İki parçayı
1) Bisiklet mekanik veya yapısal olarak arızalandı.
2) Ben bir tepedeyim ve hızla seyahat ediyorum.
Bu nedenle bisikletiniz normal şekilde arızalanırsa, konuma, arızaya, tepkinize ve şansınıza bağlı sonuçlar olacaktır.
Düz bir lastiğin belirli bir örneğini alarak, ani bir patlamanın veya bir lastiğin jantı tamamen yuvarladığını varsayacağız.

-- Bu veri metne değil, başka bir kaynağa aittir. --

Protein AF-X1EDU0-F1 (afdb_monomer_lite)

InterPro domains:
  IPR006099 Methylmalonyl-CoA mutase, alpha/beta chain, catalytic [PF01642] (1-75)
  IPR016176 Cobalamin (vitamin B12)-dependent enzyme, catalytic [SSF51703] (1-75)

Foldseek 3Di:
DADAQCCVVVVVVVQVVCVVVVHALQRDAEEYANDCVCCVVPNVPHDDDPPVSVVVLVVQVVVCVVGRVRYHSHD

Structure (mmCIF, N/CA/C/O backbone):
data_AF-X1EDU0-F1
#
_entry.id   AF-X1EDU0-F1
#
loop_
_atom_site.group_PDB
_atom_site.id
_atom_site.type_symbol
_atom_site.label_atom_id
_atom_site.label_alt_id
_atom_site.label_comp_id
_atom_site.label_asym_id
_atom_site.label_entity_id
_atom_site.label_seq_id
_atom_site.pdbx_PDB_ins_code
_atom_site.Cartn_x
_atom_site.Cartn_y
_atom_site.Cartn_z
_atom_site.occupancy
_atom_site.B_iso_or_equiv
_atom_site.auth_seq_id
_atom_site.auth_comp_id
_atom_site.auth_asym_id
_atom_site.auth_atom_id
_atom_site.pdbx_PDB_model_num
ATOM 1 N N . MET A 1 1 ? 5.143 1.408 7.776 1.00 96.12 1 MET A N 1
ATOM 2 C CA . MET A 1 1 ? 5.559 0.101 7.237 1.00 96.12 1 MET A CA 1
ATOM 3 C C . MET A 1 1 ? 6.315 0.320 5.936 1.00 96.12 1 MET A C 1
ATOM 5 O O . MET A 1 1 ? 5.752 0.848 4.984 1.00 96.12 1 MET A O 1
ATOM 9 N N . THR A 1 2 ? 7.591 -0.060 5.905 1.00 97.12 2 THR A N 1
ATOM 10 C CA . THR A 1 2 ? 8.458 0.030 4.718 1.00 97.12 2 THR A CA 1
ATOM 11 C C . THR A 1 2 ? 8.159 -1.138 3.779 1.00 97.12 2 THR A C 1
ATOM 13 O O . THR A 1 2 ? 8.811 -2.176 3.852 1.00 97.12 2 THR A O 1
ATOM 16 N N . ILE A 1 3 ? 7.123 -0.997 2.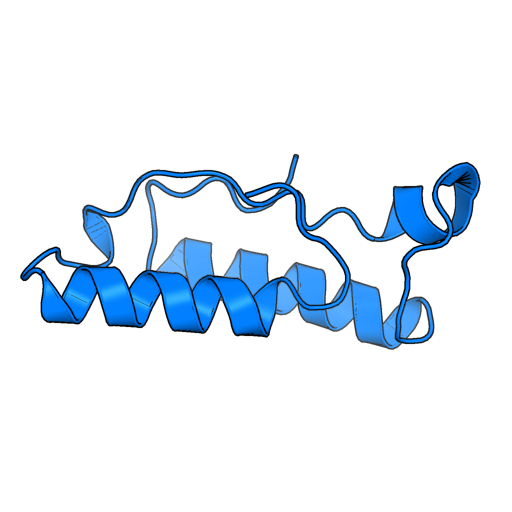949 1.00 97.56 3 ILE A N 1
ATOM 17 C CA . ILE A 1 3 ? 6.622 -2.053 2.059 1.00 97.56 3 ILE A CA 1
ATOM 18 C C . ILE A 1 3 ? 6.065 -1.450 0.761 1.00 97.56 3 ILE A C 1
ATOM 20 O O . ILE A 1 3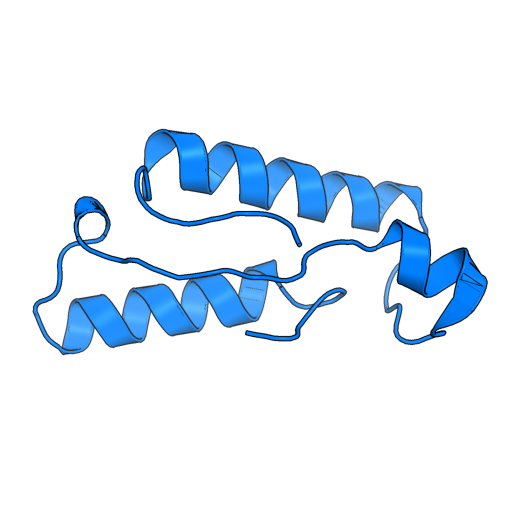 ? 5.455 -0.384 0.812 1.00 97.56 3 ILE A O 1
ATOM 24 N N . ASN A 1 4 ? 6.287 -2.112 -0.387 1.00 98.06 4 ASN A N 1
ATOM 25 C CA . ASN A 1 4 ? 5.824 -1.638 -1.704 1.00 98.06 4 ASN A CA 1
ATOM 26 C C . ASN A 1 4 ? 5.023 -2.705 -2.457 1.00 98.06 4 ASN A C 1
ATOM 28 O O . ASN A 1 4 ? 3.799 -2.682 -2.415 1.00 98.06 4 ASN A O 1
ATOM 32 N N . ALA A 1 5 ? 5.677 -3.670 -3.110 1.00 97.50 5 ALA A N 1
ATOM 33 C CA . ALA A 1 5 ? 4.994 -4.596 -4.013 1.00 97.50 5 ALA A CA 1
ATOM 34 C C . ALA A 1 5 ? 3.831 -5.392 -3.369 1.00 97.50 5 ALA A C 1
ATOM 36 O O . ALA A 1 5 ? 2.793 -5.518 -4.015 1.00 97.50 5 ALA A O 1
ATOM 37 N N . PRO A 1 6 ? 3.921 -5.859 -2.105 1.00 98.06 6 PRO A N 1
ATOM 38 C CA . PRO A 1 6 ? 2.800 -6.515 -1.427 1.00 98.06 6 PRO A CA 1
ATOM 39 C C . PRO A 1 6 ? 2.025 -5.585 -0.467 1.00 98.06 6 PRO A C 1
ATOM 41 O O . PRO A 1 6 ? 1.377 -6.074 0.458 1.00 98.06 6 PRO A O 1
ATOM 44 N N . THR A 1 7 ? 2.084 -4.255 -0.639 1.00 98.50 7 THR A N 1
ATOM 45 C CA . THR A 1 7 ? 1.460 -3.281 0.289 1.00 98.50 7 THR A CA 1
ATOM 46 C C . THR A 1 7 ? 0.001 -3.590 0.584 1.00 98.50 7 THR A C 1
ATOM 48 O O . THR A 1 7 ? -0.386 -3.570 1.748 1.00 98.50 7 THR A O 1
ATOM 51 N N . SER A 1 8 ? -0.798 -3.901 -0.440 1.00 98.00 8 SER A N 1
ATOM 52 C CA . SER A 1 8 ? -2.228 -4.183 -0.281 1.00 98.00 8 SER A CA 1
ATOM 53 C C . SER A 1 8 ? -2.489 -5.332 0.697 1.00 98.00 8 SER A C 1
ATOM 55 O O . SER A 1 8 ? -3.348 -5.223 1.568 1.00 98.00 8 SER A O 1
ATOM 57 N N . VAL A 1 9 ? -1.697 -6.402 0.608 1.00 98.38 9 VAL A N 1
ATOM 58 C CA . VAL A 1 9 ? -1.816 -7.581 1.472 1.00 98.38 9 VAL A CA 1
ATOM 59 C C . VAL A 1 9 ? -1.419 -7.244 2.907 1.00 98.38 9 VAL A C 1
ATOM 61 O O . VAL A 1 9 ? -2.162 -7.550 3.839 1.00 98.38 9 VAL A O 1
ATOM 64 N N . LEU A 1 10 ? -0.273 -6.586 3.104 1.00 98.44 10 LEU A N 1
ATOM 65 C CA . LEU A 1 10 ? 0.206 -6.264 4.452 1.00 98.44 10 LEU A CA 1
ATOM 66 C C . LEU A 1 10 ? -0.655 -5.196 5.131 1.00 98.44 10 LEU A C 1
ATOM 68 O O . LEU A 1 10 ? -0.851 -5.257 6.342 1.00 98.44 10 LEU A O 1
ATOM 72 N N . LEU A 1 11 ? -1.201 -4.247 4.371 1.00 98.50 11 LEU A N 1
ATOM 73 C CA . LEU A 1 11 ? -2.149 -3.278 4.901 1.00 98.50 11 LEU A CA 1
ATOM 74 C C . LEU A 1 11 ? -3.454 -3.961 5.329 1.00 98.50 11 LEU A C 1
ATOM 76 O O . LEU A 1 11 ? -3.940 -3.675 6.418 1.00 98.50 11 LEU A O 1
ATOM 80 N N . ALA A 1 12 ? -3.976 -4.908 4.544 1.00 98.38 12 ALA A N 1
ATOM 81 C CA . ALA A 1 12 ? -5.147 -5.693 4.940 1.00 98.38 12 ALA A CA 1
ATOM 82 C C . ALA A 1 12 ? -4.893 -6.479 6.238 1.00 98.38 12 ALA A C 1
ATOM 84 O O . ALA A 1 12 ? -5.709 -6.443 7.157 1.00 98.38 12 ALA A O 1
ATOM 85 N N . MET A 1 13 ? -3.728 -7.125 6.359 1.00 98.56 13 MET A N 1
ATOM 86 C CA . MET A 1 13 ? -3.327 -7.804 7.597 1.00 98.56 13 MET A CA 1
ATOM 87 C C . MET A 1 13 ? -3.236 -6.834 8.781 1.00 98.56 13 MET A C 1
ATOM 89 O O . MET A 1 13 ? -3.701 -7.157 9.871 1.00 98.56 13 MET A O 1
ATOM 93 N N . TYR A 1 14 ? -2.671 -5.643 8.570 1.00 98.31 14 TYR A N 1
ATOM 94 C CA . TYR A 1 14 ? -2.567 -4.609 9.598 1.00 98.31 14 TYR A CA 1
ATOM 95 C C . TYR A 1 14 ? -3.945 -4.141 10.089 1.00 98.31 14 TYR A C 1
ATOM 97 O O . TYR A 1 14 ? -4.158 -4.048 11.297 1.00 98.31 14 TYR A O 1
ATOM 105 N N . ILE A 1 15 ? -4.893 -3.919 9.174 1.00 98.25 15 ILE A N 1
ATOM 106 C CA . ILE A 1 15 ? -6.277 -3.550 9.513 1.00 98.25 15 ILE A CA 1
ATOM 107 C C . ILE A 1 15 ? -6.920 -4.635 10.384 1.00 98.25 15 ILE A C 1
ATOM 109 O O . ILE A 1 15 ? -7.421 -4.327 11.463 1.00 98.25 15 ILE A O 1
ATOM 113 N N . VAL A 1 16 ? -6.828 -5.906 9.977 1.00 98.25 16 VAL A N 1
ATOM 114 C CA . VAL A 1 16 ? -7.409 -7.040 10.723 1.00 98.25 16 VAL A CA 1
ATOM 115 C C . VAL A 1 16 ? -6.787 -7.191 12.117 1.00 98.25 16 VAL A C 1
ATOM 117 O O . VAL A 1 16 ? -7.465 -7.584 13.067 1.00 98.25 16 VAL A O 1
ATOM 120 N N . VAL A 1 17 ? -5.497 -6.881 12.281 1.00 98.31 17 VAL A N 1
ATOM 121 C CA . VAL A 1 17 ? -4.868 -6.841 13.612 1.00 98.31 17 VAL A CA 1
ATOM 122 C C . VAL A 1 17 ? -5.473 -5.726 14.470 1.00 98.31 17 VAL A C 1
ATOM 124 O O . VAL A 1 17 ? -5.770 -5.975 15.638 1.00 98.31 17 VAL A O 1
ATOM 127 N N . GLY A 1 18 ? -5.702 -4.538 13.903 1.00 97.94 18 GLY A N 1
ATOM 128 C CA . GLY A 1 18 ? -6.383 -3.434 14.586 1.00 97.94 18 GLY A CA 1
ATOM 129 C C . GLY A 1 18 ? -7.794 -3.810 15.041 1.00 97.94 18 GLY A C 1
ATOM 130 O O . GLY A 1 18 ? -8.126 -3.641 16.213 1.00 97.94 18 GLY A O 1
ATOM 131 N N . GLU A 1 19 ? -8.580 -4.425 14.156 1.00 97.75 19 GLU A N 1
ATOM 132 C CA . GLU A 1 19 ? -9.928 -4.915 14.471 1.00 97.75 19 GLU A CA 1
ATOM 133 C C . GLU A 1 19 ? -9.915 -5.927 15.625 1.00 97.75 19 GLU A C 1
ATOM 135 O O . GLU A 1 19 ? -10.694 -5.802 16.571 1.00 97.75 19 GLU A O 1
ATOM 140 N N . LYS A 1 20 ? -8.982 -6.892 15.610 1.00 98.44 20 LYS A N 1
ATOM 141 C CA . LYS A 1 20 ? -8.803 -7.866 16.705 1.00 98.44 20 LYS A CA 1
ATOM 142 C C . LYS A 1 20 ? -8.440 -7.215 18.042 1.00 98.44 20 LYS A C 1
ATOM 144 O O . LYS A 1 20 ? -8.725 -7.791 19.087 1.00 98.44 20 LYS A O 1
ATOM 149 N N . GLN A 1 21 ? -7.811 -6.043 18.014 1.00 98.31 21 GLN A N 1
ATOM 150 C CA . GLN A 1 21 ? -7.472 -5.252 19.201 1.00 98.31 21 GLN A CA 1
ATOM 151 C C . GLN A 1 21 ? -8.588 -4.275 19.609 1.00 98.31 21 GLN A C 1
ATOM 153 O O . GLN A 1 21 ? -8.413 -3.513 20.557 1.00 98.31 21 GLN A O 1
ATOM 158 N N . GLY A 1 22 ? -9.733 -4.285 18.919 1.00 98.06 22 GLY A N 1
ATOM 159 C CA . GLY A 1 22 ? -10.850 -3.378 19.186 1.00 98.06 22 GLY A CA 1
ATOM 160 C C . GLY A 1 22 ? -10.637 -1.954 18.665 1.00 98.06 22 GLY A C 1
ATOM 161 O O . GLY A 1 22 ? -11.366 -1.047 19.063 1.00 98.06 22 GLY A O 1
ATOM 162 N N . VAL A 1 23 ? -9.653 -1.741 17.786 1.00 98.06 23 VAL A N 1
ATOM 163 C CA . VAL A 1 23 ? -9.395 -0.449 17.140 1.00 98.06 23 VAL A CA 1
ATOM 164 C C . VAL A 1 23 ? -10.224 -0.360 15.867 1.00 98.06 23 VAL A C 1
ATOM 166 O O . VAL A 1 23 ? -10.136 -1.228 14.998 1.00 98.06 23 VAL A O 1
ATOM 169 N N . LYS A 1 24 ? -11.024 0.700 15.737 1.00 96.56 24 LYS A N 1
ATOM 170 C CA . LYS A 1 24 ? -11.826 0.909 14.528 1.00 96.56 24 LYS A CA 1
ATOM 171 C C . LYS A 1 24 ? -10.955 1.404 13.363 1.00 96.56 24 LYS A C 1
ATOM 173 O O . LYS A 1 24 ? -10.001 2.148 13.616 1.00 96.56 24 LYS A O 1
ATOM 178 N N . PRO A 1 25 ? -11.281 1.070 12.101 1.00 95.50 25 PRO A N 1
ATOM 179 C CA . PRO A 1 25 ? -10.515 1.501 10.928 1.00 95.50 25 PRO A CA 1
ATOM 180 C C . PRO A 1 25 ? -10.229 3.011 10.886 1.00 95.50 25 PRO A C 1
ATOM 182 O O . PRO A 1 25 ? -9.093 3.425 10.659 1.00 95.50 25 PRO A O 1
ATOM 185 N N . GLU A 1 26 ? -11.209 3.851 11.219 1.00 96.44 26 GLU A N 1
ATOM 186 C CA . GLU A 1 26 ? -11.082 5.312 11.230 1.00 96.44 26 GLU A CA 1
ATOM 187 C C . GLU A 1 26 ? -10.109 5.861 12.289 1.00 96.44 26 GLU A C 1
ATOM 189 O O . GLU A 1 26 ? -9.688 7.020 12.226 1.00 96.44 26 GLU A O 1
ATOM 194 N N . GLN A 1 27 ? -9.735 5.033 13.266 1.00 97.38 27 GLN A N 1
ATOM 195 C CA . GLN A 1 27 ? -8.772 5.364 14.313 1.00 97.38 27 GLN A CA 1
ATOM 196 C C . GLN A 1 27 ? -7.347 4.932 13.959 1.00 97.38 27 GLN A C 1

Her ikisi de jantınızın derhal yol yüzeyinde çalışmasına neden olur ve jantın şişirilmiş bir lastiğe kıyasla çok az çekişi vardır.

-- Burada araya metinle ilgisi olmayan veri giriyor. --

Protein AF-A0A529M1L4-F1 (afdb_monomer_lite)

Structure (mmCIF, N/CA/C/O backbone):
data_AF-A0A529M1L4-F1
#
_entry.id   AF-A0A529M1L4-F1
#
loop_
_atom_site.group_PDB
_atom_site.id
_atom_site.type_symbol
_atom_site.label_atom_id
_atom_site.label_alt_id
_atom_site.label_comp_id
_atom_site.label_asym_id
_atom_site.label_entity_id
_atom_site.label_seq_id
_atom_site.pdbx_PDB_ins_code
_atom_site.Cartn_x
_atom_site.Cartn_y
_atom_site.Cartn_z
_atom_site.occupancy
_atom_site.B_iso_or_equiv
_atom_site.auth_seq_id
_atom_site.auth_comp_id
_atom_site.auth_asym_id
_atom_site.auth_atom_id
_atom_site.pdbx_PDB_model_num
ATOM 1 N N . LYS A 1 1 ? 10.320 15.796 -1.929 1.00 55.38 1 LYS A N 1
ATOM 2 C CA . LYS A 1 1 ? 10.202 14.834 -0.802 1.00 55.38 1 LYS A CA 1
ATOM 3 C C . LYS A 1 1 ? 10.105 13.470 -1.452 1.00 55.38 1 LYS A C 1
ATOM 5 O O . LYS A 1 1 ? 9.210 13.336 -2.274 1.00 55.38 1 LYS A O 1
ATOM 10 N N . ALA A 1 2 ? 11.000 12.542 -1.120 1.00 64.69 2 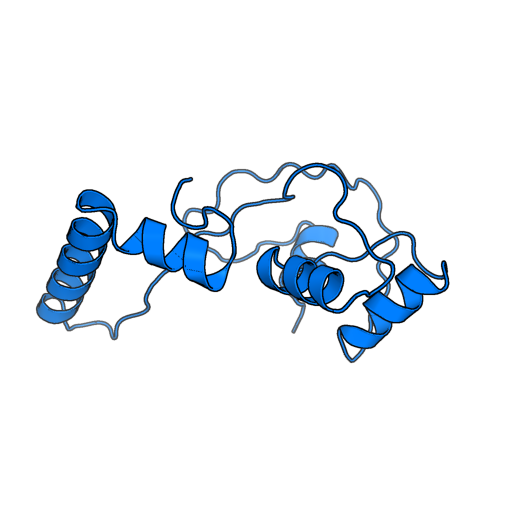ALA A N 1
ATOM 11 C CA . ALA A 1 2 ? 10.979 11.204 -1.699 1.00 64.69 2 ALA A CA 1
ATOM 12 C C . ALA A 1 2 ? 9.660 10.484 -1.385 1.00 64.69 2 ALA A C 1
ATOM 14 O O . ALA A 1 2 ? 9.126 10.627 -0.274 1.00 64.69 2 ALA A O 1
ATOM 15 N N . SER A 1 3 ? 9.131 9.736 -2.351 1.00 82.69 3 SER A N 1
ATOM 16 C CA . SER A 1 3 ? 7.951 8.894 -2.118 1.00 82.69 3 SER A CA 1
ATOM 17 C C . SER A 1 3 ? 8.294 7.732 -1.170 1.00 82.69 3 SER A C 1
ATOM 19 O O . SER A 1 3 ? 9.459 7.387 -0.974 1.00 82.69 3 SER A O 1
ATOM 21 N N . VAL A 1 4 ? 7.292 7.077 -0.574 1.00 86.81 4 VAL A N 1
ATOM 22 C CA . VAL A 1 4 ? 7.545 5.853 0.219 1.00 86.81 4 VAL A CA 1
ATOM 23 C C . VAL A 1 4 ? 8.097 4.705 -0.638 1.00 86.81 4 VAL A C 1
ATOM 25 O O . VAL A 1 4 ? 8.800 3.842 -0.121 1.00 86.81 4 VAL A O 1
ATOM 28 N N . HIS A 1 5 ? 7.812 4.707 -1.942 1.00 89.94 5 HIS A N 1
ATOM 29 C CA . HIS A 1 5 ? 8.312 3.718 -2.899 1.00 89.94 5 HIS A CA 1
ATOM 30 C C . HIS A 1 5 ? 9.789 3.946 -3.226 1.00 89.94 5 HIS A C 1
ATOM 32 O O . HIS A 1 5 ? 10.569 3.001 -3.271 1.00 89.94 5 HIS A O 1
ATOM 38 N N . GLU A 1 6 ? 10.185 5.205 -3.373 1.00 89.69 6 GLU A N 1
ATOM 39 C CA . GLU A 1 6 ? 11.581 5.611 -3.536 1.00 89.69 6 GLU A CA 1
ATOM 40 C C . GLU A 1 6 ? 12.393 5.266 -2.286 1.00 89.69 6 GLU A C 1
ATOM 42 O O . GLU A 1 6 ? 13.389 4.558 -2.387 1.00 89.69 6 GLU A O 1
ATOM 47 N N . LYS A 1 7 ? 11.883 5.599 -1.089 1.00 91.75 7 LYS A N 1
ATOM 48 C CA . LYS A 1 7 ? 12.499 5.172 0.178 1.00 91.75 7 LYS A CA 1
ATOM 49 C C . LYS A 1 7 ? 12.698 3.658 0.261 1.00 91.75 7 LYS A C 1
ATOM 51 O O . LYS A 1 7 ? 13.723 3.211 0.764 1.00 91.75 7 LYS A O 1
ATOM 56 N N . TYR A 1 8 ? 11.734 2.868 -0.220 1.00 93.12 8 TYR A N 1
ATOM 57 C CA . TYR A 1 8 ? 11.881 1.415 -0.293 1.00 93.12 8 TYR A CA 1
ATOM 58 C C . TYR A 1 8 ? 13.048 1.015 -1.213 1.00 93.12 8 TYR A C 1
ATOM 60 O O . TYR A 1 8 ? 13.888 0.211 -0.812 1.00 93.12 8 TYR A O 1
ATOM 68 N N . LEU A 1 9 ? 13.119 1.572 -2.426 1.00 92.75 9 LEU A N 1
ATOM 69 C CA . LEU A 1 9 ? 14.168 1.248 -3.403 1.00 92.75 9 LEU A CA 1
ATOM 70 C C . LEU A 1 9 ? 15.563 1.655 -2.906 1.00 92.75 9 LEU A C 1
ATOM 72 O O . LEU A 1 9 ? 16.526 0.923 -3.115 1.00 92.75 9 LEU A O 1
ATOM 76 N N . GLU A 1 10 ? 15.652 2.770 -2.186 1.00 92.81 10 GLU A N 1
ATOM 77 C CA . GLU A 1 10 ? 16.880 3.270 -1.560 1.00 92.81 10 GLU A CA 1
ATOM 78 C C . GLU A 1 10 ? 17.219 2.588 -0.225 1.00 92.81 10 GLU A C 1
ATOM 80 O O . GLU A 1 10 ? 18.28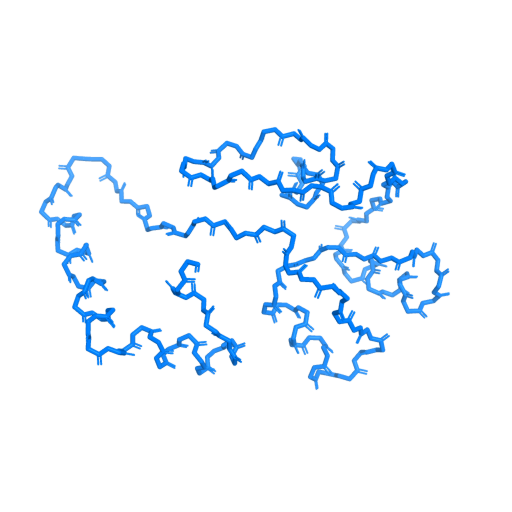2 2.832 0.346 1.00 92.81 10 GLU A O 1
ATOM 85 N N . ARG A 1 11 ? 16.324 1.739 0.301 1.00 92.25 11 ARG A N 1
ATOM 86 C CA . ARG A 1 11 ? 16.417 1.140 1.647 1.00 92.25 11 ARG A CA 1
ATOM 87 C C . ARG A 1 11 ? 16.537 2.187 2.764 1.00 92.25 11 ARG A C 1
ATOM 89 O O . ARG A 1 11 ? 17.193 1.957 3.782 1.00 92.25 11 ARG A O 1
ATOM 96 N N . ALA A 1 12 ? 15.906 3.340 2.571 1.00 90.75 12 ALA A N 1
ATOM 97 C CA . ALA A 1 12 ? 15.880 4.438 3.523 1.00 90.75 12 ALA A CA 1
ATOM 98 C C . ALA A 1 12 ? 14.879 4.187 4.664 1.00 90.75 12 ALA A C 1
ATOM 100 O O . ALA A 1 12 ? 13.934 3.405 4.544 1.00 90.75 12 ALA A O 1
ATOM 101 N N . ASP A 1 13 ? 15.054 4.906 5.776 1.00 88.12 13 ASP A N 1
ATOM 102 C CA . ASP A 1 13 ? 14.104 4.859 6.886 1.00 88.12 13 ASP A CA 1
ATOM 103 C C . ASP A 1 13 ? 12.750 5.481 6.490 1.00 88.12 13 ASP A C 1
ATOM 105 O O . ASP A 1 13 ? 12.628 6.641 6.062 1.00 88.12 13 ASP A O 1
ATOM 109 N N . PHE A 1 14 ? 11.694 4.691 6.664 1.00 86.81 14 PHE A N 1
ATOM 110 C CA . PHE A 1 14 ? 10.320 5.098 6.411 1.00 86.81 14 PHE A CA 1
ATOM 111 C C . PHE A 1 14 ? 9.848 6.120 7.448 1.00 86.81 14 PHE A C 1
ATOM 113 O O . PHE A 1 14 ? 9.032 6.978 7.107 1.00 86.81 14 PHE A O 1
ATOM 120 N N . GLY A 1 15 ? 10.391 6.080 8.671 1.00 86.25 15 GLY A N 1
ATOM 121 C CA . GLY A 1 15 ? 9.925 6.876 9.805 1.00 86.25 15 GLY A CA 1
ATOM 122 C C . GLY A 1 15 ? 8.560 6.418 10.330 1.00 86.25 15 GLY A C 1
ATOM 123 O O . GLY A 1 15 ? 7.835 7.206 10.934 1.00 86.25 15 GLY A O 1
ATOM 124 N N . ILE A 1 16 ? 8.180 5.164 10.057 1.00 83.88 16 ILE A N 1
ATOM 125 C CA . ILE A 1 16 ? 6.900 4.578 10.462 1.00 83.88 16 ILE A CA 1
ATOM 126 C C . ILE A 1 16 ? 7.128 3.707 11.696 1.00 83.88 16 ILE A C 1
ATOM 128 O O . ILE A 1 16 ? 7.843 2.706 11.651 1.00 83.88 16 ILE A O 1
ATOM 132 N N . LEU A 1 17 ? 6.496 4.083 12.807 1.00 83.69 17 LEU A N 1
ATOM 133 C CA . LEU A 1 17 ? 6.582 3.331 14.053 1.00 83.69 17 LEU A CA 1
ATOM 134 C C . LEU A 1 17 ? 5.926 1.950 13.901 1.00 83.69 17 LEU A C 1
ATOM 136 O O . LEU A 1 17 ? 4.816 1.837 13.386 1.00 83.69 17 LEU A O 1
ATOM 140 N N . GLY A 1 18 ? 6.599 0.907 14.392 1.00 82.88 18 GLY A N 1
ATOM 141 C CA . GLY A 1 18 ? 6.061 -0.457 14.401 1.00 82.88 18 GLY A CA 1
ATOM 142 C C . GLY A 1 18 ? 6.083 -1.159 13.041 1.00 82.88 18 GLY A C 1
ATOM 143 O O . GLY A 1 18 ? 5.391 -2.158 12.865 1.00 82.88 18 GLY A O 1
ATOM 144 N N . MET A 1 19 ? 6.857 -0.653 12.077 1.00 85.38 19 MET A N 1
ATOM 145 C CA . MET A 1 19 ? 7.026 -1.319 10.789 1.00 85.38 19 MET A CA 1
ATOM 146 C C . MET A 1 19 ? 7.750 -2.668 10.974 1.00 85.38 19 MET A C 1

Sorun düzlükte gerçekleşirse, çarpma-çarpma-taşlama hissedersiniz ve hızlı bir şekilde frenlerle durursunuz. Eğer nazikçe dönüyorsanız, muhtemelen bir korkudan sonra iyileşeceksiniz. Eğer sert dönüyorsanız, bir ön tekerlek patlaması aniden daha da eğilmenize, belki de sınırın ötesine geçmenize ve dönüşün içine inmenize neden olacaktır. Eğer arka tekerleğiniz varsa, onu kurtarmak için daha fazla şansınız var, ancak aşırı iyileşme riski de var ve o zaman dönüşün dışına düşüyorsunuz.
Şimdi, bunların hepsi yeterince kötü, ama hızlı seyahat ediyorsanız, daha fazla kinetik enerjiniz var (momentum)
İyi bir yokuş aşağı hız kolayca 50 km / s'yi (35 mil / saat) aşabilir ve 70'e ulaşması zor değildir. Bu nedenle, sert bir dönüş yaparken düz ön, iç kalçanız yola çıkmadan önce yaklaşık 0 reaksiyon süresi ile sizi bırakacaktır. Aynı şey diğer yol kullanıcıları için de geçerli, arkanızda sola ya da sağa doğru gitmek zorunda olan gerçek hızlı, araba başka bir şekilde geliyor, yolunuzu bir saniyeden kısa bir sürede kesecek ... fren yapıyorlar mı? veya sola veya sağa kes? Her şey bir metin satırını okumaktan daha kısa sürede armut şeklinde gitti.
Kısacası, tepeler bir duruma hız katıyor. Bu enerjiyi çoğaltır ve riski artırır.
Tepeye çıkmak hiç sorun değil. Tırmanıştaki bir mekanikten kurtulmak genellikle kolaydır.
Tırmanıştaki en kötüsü, koşmaya devam ederken zincir kırılması olurdu. Bunu yaşadım ve o taraftaki yolun profili nedeniyle yere basarken yere ulaşamadım. Kramponlar yardımcı olmadı, bu yüzden nezaketsizce düştüm ve bisiklet 10 metre kadar yoldan aşağıya indi. Neyse ki hiç araba gelmiyordu.
Başka bir kişisel hikaye - bir tepenin inişine hızla düştüm. Bir bisiklet arızası değildi, yoldaki bir topak nedeniyle beyaz boyalı çizgi ve yoldaki enkaz nedeniyle çekiş kaybıydı.
Sert fren yaparak yolumun yanlış tarafına geçtim. Başka bir alan daha ve ben onu tutmuş olabilirim, ama bunun yerine kenardan dik eğimli bir ot alanına yuvarlandım. Bu yüzden sola yaslanmayı ve sağa düşmek yerine daha yakın yere vurmayı seçtim ve daha da düşmek zorunda kaldım.
Sonuçlar - Yoldan 3 metre uzakta durdum. Durduğumda yolu göremedim ve kimse beni göremedi. Kimse gitmemi görmedi, bu yüzden kendimi yola geri götürmek zorunda kaldım. Birisi ile konuşmuş biri olacak kadar yakındım. 10 dakikalık oturma ve hasar değerlendirmesi. Etrafımdaki binlerce yapışkan ot tohumu dışında sadece sarıldım. Yol bisikletinin tekerlekleri hala doğruydu, tek sorun standart briketler içeriye doğru itildi. Hiçbir şey hızlı bir yank düzeltemedi. Sonra 20 dakika kendi yamaç aşağı yayılmış dişli bulmak. Tek net hasar, patlayan ve yok olan kask vizörümdü. Bu, son 2 yılda 14.000 km süren sürüşteki en büyük kazamdı.
Uzun vadede, şimdi aşağılıklarda çok daha temkinli davranıyorum. En yüksek hızı sınırlamak için periyodik olarak sert fren yapacağım ve frenlerdeki sıcaklık artışlarını sınırlamak için ön ve arkaları değiştireceğim. Ben eskisi kadar köşelere yaslanmam.